Retail sales forecasting with overlapping promotions effects
Abstract
A system that generates a sales forecast for an item receives sales history for prior sales periods that include active promotion events that are active during each sales period. The system determines one or more types of overlapping promotions during the sales periods. For each type of overlapping promotion, the system creates an overlapping promotion event that replaces the corresponding active promotion events. The system generates a set of promotion events including the overlapping promotion events and the active promotion events that were not replaced. The system then generates a lift for each of the promotion events in the set of promotion events.
Claims
exact text as granted — not AI-modifiedWhat is claimed is:
1 . A computer-readable medium having instructions stored thereon that, when executed by a processor, cause the processor to generate a sales forecast for an item, the generating the sales forecast comprising:
receiving sales history for prior sales periods comprising active promotion events that are active during each sales period; determining one or more types of overlapping promotions during the sales periods; for each type of overlapping promotion, creating an overlapping promotion event that replaces the corresponding active promotion events; generating a set of promotion events comprising the overlapping promotion events and the active promotion events that were not replaced; and generating a lift for each of the promotion events in the set of promotion events.

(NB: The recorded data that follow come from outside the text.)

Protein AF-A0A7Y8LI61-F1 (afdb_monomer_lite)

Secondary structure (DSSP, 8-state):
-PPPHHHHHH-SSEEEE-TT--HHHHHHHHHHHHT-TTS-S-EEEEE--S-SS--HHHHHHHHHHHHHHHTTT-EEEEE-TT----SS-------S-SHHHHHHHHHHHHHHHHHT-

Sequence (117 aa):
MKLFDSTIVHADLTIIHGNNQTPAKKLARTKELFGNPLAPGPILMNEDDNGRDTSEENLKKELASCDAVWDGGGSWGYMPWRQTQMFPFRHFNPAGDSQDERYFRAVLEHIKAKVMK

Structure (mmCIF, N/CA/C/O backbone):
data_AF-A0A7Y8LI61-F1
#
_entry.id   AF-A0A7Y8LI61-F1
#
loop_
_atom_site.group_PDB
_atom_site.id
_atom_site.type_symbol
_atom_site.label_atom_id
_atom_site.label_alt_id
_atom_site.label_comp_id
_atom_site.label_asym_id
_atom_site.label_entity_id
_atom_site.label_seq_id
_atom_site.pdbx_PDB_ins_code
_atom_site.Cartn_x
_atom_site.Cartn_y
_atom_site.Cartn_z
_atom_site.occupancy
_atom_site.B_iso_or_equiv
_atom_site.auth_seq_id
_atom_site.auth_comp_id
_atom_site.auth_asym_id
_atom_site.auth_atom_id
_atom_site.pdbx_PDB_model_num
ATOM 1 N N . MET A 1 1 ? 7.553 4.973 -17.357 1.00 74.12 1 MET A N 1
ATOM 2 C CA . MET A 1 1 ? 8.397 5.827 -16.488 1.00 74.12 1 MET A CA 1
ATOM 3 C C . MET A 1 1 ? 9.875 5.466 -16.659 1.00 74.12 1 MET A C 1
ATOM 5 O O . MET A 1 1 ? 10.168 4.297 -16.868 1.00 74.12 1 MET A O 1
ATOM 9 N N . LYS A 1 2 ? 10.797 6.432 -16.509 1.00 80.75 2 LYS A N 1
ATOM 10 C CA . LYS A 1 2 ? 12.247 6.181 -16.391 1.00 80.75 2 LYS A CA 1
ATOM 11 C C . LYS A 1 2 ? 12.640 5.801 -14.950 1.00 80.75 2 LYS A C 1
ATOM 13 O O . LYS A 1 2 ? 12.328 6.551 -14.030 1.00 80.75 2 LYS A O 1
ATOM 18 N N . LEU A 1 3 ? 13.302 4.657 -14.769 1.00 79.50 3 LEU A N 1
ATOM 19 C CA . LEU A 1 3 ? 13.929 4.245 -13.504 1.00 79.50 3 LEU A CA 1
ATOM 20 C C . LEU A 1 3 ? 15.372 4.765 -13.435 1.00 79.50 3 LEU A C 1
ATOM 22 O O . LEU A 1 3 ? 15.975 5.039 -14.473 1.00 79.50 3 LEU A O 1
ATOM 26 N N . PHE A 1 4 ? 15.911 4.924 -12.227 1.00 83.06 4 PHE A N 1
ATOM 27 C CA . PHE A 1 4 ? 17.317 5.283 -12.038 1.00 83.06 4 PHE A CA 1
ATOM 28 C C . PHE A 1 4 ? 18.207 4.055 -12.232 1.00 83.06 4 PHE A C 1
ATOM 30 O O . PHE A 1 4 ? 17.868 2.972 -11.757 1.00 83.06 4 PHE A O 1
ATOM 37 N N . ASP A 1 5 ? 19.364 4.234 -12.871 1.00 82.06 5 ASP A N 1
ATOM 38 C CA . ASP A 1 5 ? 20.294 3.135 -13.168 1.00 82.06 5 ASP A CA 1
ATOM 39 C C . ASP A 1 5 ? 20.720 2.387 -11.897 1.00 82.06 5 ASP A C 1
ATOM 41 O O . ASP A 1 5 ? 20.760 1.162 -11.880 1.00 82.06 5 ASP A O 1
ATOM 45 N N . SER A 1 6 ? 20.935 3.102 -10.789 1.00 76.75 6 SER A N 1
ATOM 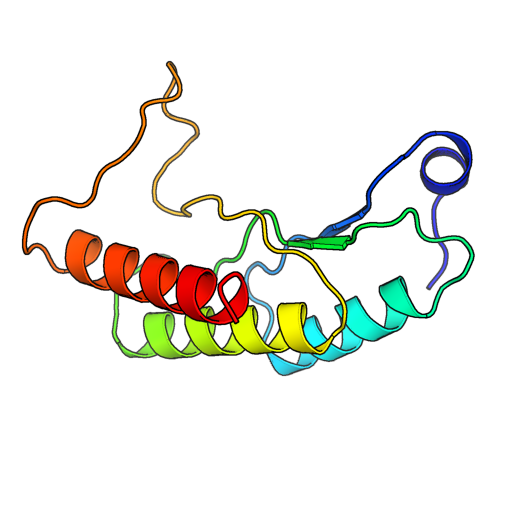46 C CA . SER A 1 6 ? 21.270 2.487 -9.500 1.00 76.75 6 SER A CA 1
ATOM 47 C C . SER A 1 6 ? 20.179 1.547 -8.976 1.00 76.75 6 SER A C 1
ATOM 49 O O . SER A 1 6 ? 20.499 0.520 -8.387 1.00 76.75 6 SER A O 1
ATOM 51 N N . THR A 1 7 ? 18.901 1.859 -9.210 1.00 75.81 7 THR A N 1
ATOM 52 C CA . THR A 1 7 ? 17.776 0.984 -8.850 1.00 75.81 7 THR A CA 1
ATOM 53 C C . THR A 1 7 ? 17.776 -0.278 -9.703 1.00 75.81 7 THR A C 1
ATOM 55 O O . THR A 1 7 ? 17.596 -1.364 -9.174 1.00 75.81 7 THR A O 1
ATOM 58 N N . ILE A 1 8 ? 18.014 -0.145 -11.008 1.00 80.81 8 ILE A N 1
ATOM 59 C CA . ILE A 1 8 ? 18.017 -1.281 -11.942 1.00 80.81 8 ILE A CA 1
ATOM 60 C C . ILE A 1 8 ? 19.154 -2.259 -11.609 1.00 80.81 8 ILE A C 1
ATOM 62 O O . ILE A 1 8 ? 18.974 -3.468 -11.700 1.00 80.81 8 ILE A O 1
ATOM 66 N N . VAL A 1 9 ? 20.329 -1.738 -11.242 1.00 76.56 9 VAL A N 1
ATOM 67 C CA . VAL A 1 9 ? 21.548 -2.544 -11.061 1.00 76.56 9 VAL A CA 1
ATOM 68 C C . VAL A 1 9 ? 21.643 -3.177 -9.669 1.00 76.56 9 VAL A C 1
ATOM 70 O O . VAL A 1 9 ? 22.238 -4.244 -9.536 1.00 76.56 9 VAL A O 1
ATOM 73 N N . HIS A 1 10 ? 21.111 -2.526 -8.631 1.00 79.81 10 HIS A N 1
ATOM 74 C CA . HIS A 1 10 ? 21.417 -2.895 -7.242 1.00 79.81 10 HIS A CA 1
ATOM 75 C C . HIS A 1 10 ? 20.216 -3.241 -6.369 1.00 79.81 10 HIS A C 1
ATOM 77 O O . HIS A 1 10 ? 20.429 -3.713 -5.256 1.00 79.81 10 HIS A O 1
ATOM 83 N N . ALA A 1 11 ? 18.985 -2.953 -6.792 1.00 81.94 11 ALA A N 1
ATOM 84 C CA . ALA A 1 11 ? 17.830 -3.217 -5.945 1.00 81.94 11 ALA A CA 1
ATOM 85 C C . ALA A 1 11 ? 17.215 -4.583 -6.254 1.00 81.94 11 ALA A C 1
ATOM 87 O O . ALA A 1 11 ? 17.047 -4.955 -7.411 1.00 81.94 11 ALA A O 1
ATOM 88 N N . ASP A 1 12 ? 16.826 -5.282 -5.190 1.00 82.81 12 ASP A N 1
ATOM 89 C CA . ASP A 1 12 ? 16.129 -6.570 -5.244 1.00 82.81 12 ASP A CA 1
ATOM 90 C C . ASP A 1 12 ? 14.613 -6.428 -5.041 1.00 82.81 12 ASP A C 1
ATOM 92 O O . ASP A 1 12 ? 13.895 -7.415 -5.078 1.00 82.81 12 ASP A O 1
ATOM 96 N N . LEU A 1 13 ? 14.105 -5.219 -4.768 1.00 83.88 13 LEU A N 1
ATOM 97 C CA . LEU A 1 13 ? 12.676 -4.944 -4.591 1.00 83.88 13 LEU A CA 1
ATOM 98 C C . LEU A 1 13 ? 12.356 -3.476 -4.899 1.00 83.88 13 LEU A C 1
ATOM 100 O O . LEU A 1 13 ? 13.212 -2.598 -4.776 1.00 83.88 13 LEU A O 1
ATOM 104 N N . THR A 1 14 ? 11.105 -3.196 -5.258 1.00 85.19 14 THR A N 1
ATOM 105 C CA . THR A 1 14 ? 10.602 -1.837 -5.503 1.00 85.19 14 THR A CA 1
ATOM 106 C C . THR A 1 14 ? 9.705 -1.395 -4.355 1.00 85.19 14 THR A C 1
ATOM 108 O O . THR A 1 14 ? 8.698 -2.038 -4.096 1.00 85.19 14 THR A O 1
ATOM 111 N N . ILE A 1 15 ? 10.002 -0.267 -3.709 1.00 83.31 15 ILE A N 1
ATOM 112 C CA . ILE A 1 15 ? 9.120 0.323 -2.693 1.00 83.31 15 ILE A CA 1
ATOM 113 C C . ILE A 1 15 ? 8.303 1.459 -3.307 1.00 83.31 15 ILE A C 1
ATOM 115 O O . ILE A 1 15 ? 8.846 2.318 -4.005 1.00 83.31 15 ILE A O 1
ATOM 119 N N . ILE A 1 16 ? 7.003 1.484 -3.028 1.00 81.44 16 ILE A N 1
ATOM 120 C CA . ILE A 1 16 ? 6.116 2.594 -3.370 1.00 81.44 16 ILE A CA 1
ATOM 121 C C . ILE A 1 16 ? 5.501 3.191 -2.103 1.00 81.44 16 ILE A C 1
ATOM 123 O O . ILE A 1 16 ? 5.112 2.461 -1.200 1.00 81.44 16 ILE A O 1
ATOM 127 N N . HIS A 1 17 ? 5.409 4.522 -2.069 1.00 83.06 17 HIS A N 1
ATOM 128 C CA . HIS A 1 17 ? 4.664 5.274 -1.059 1.00 83.06 17 HIS A CA 1
ATOM 129 C C . HIS A 1 17 ? 3.378 5.801 -1.714 1.00 83.06 17 HIS A C 1
ATOM 131 O O . HIS A 1 17 ? 3.422 6.427 -2.779 1.00 83.06 17 HIS A O 1
ATOM 137 N N . GLY A 1 18 ? 2.232 5.529 -1.098 1.00 77.00 18 GLY A N 1
ATOM 138 C CA . GLY A 1 18 ? 0.893 5.828 -1.608 1.00 77.00 18 GLY A CA 1
ATOM 139 C C . GLY A 1 18 ? 0.286 7.120 -1.066 1.00 77.00 18 GLY A C 1
ATOM 140 O O . GLY A 1 18 ? -0.795 7.505 -1.513 1.00 77.00 18 GLY A O 1
ATOM 141 N N . ASN A 1 19 ? 0.982 7.793 -0.146 1.00 80.81 19 ASN A N 1
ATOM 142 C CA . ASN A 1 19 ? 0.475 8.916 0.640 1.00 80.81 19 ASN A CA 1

2 . The computer-readable medium of claim 1 , the generating the sales forecast further comprising:
generating a baseline sales forecast; and combining the lifts with the baseline sales forecast.
3 . The computer-readable medium of claim 1 , wherein the generating the lift comprises running a linear regression using each promotion event in the set of promotion events as variables.
4 . The computer-readable medium of claim 1 , wherein the active promotion events comprise at least one of: a price reduction, special placement in a store, or an advertisement.
5 . The computer-readable medium of claim 1 , wherein each type of overlapping promotions comprises a unique combination of active promotion events.
6 . The computer-readable medium of claim 1 , wherein the overlapping promotion event comprises a plurality of promotion events that are active during a same time period.
7 . The computer-readable medium of claim 3 , wherein the linear regression comprises a stepwise regression comprising receiving a time series and a collection of promotional variables and determining which variables are most relevant and what effect those relevant variables have on the time series.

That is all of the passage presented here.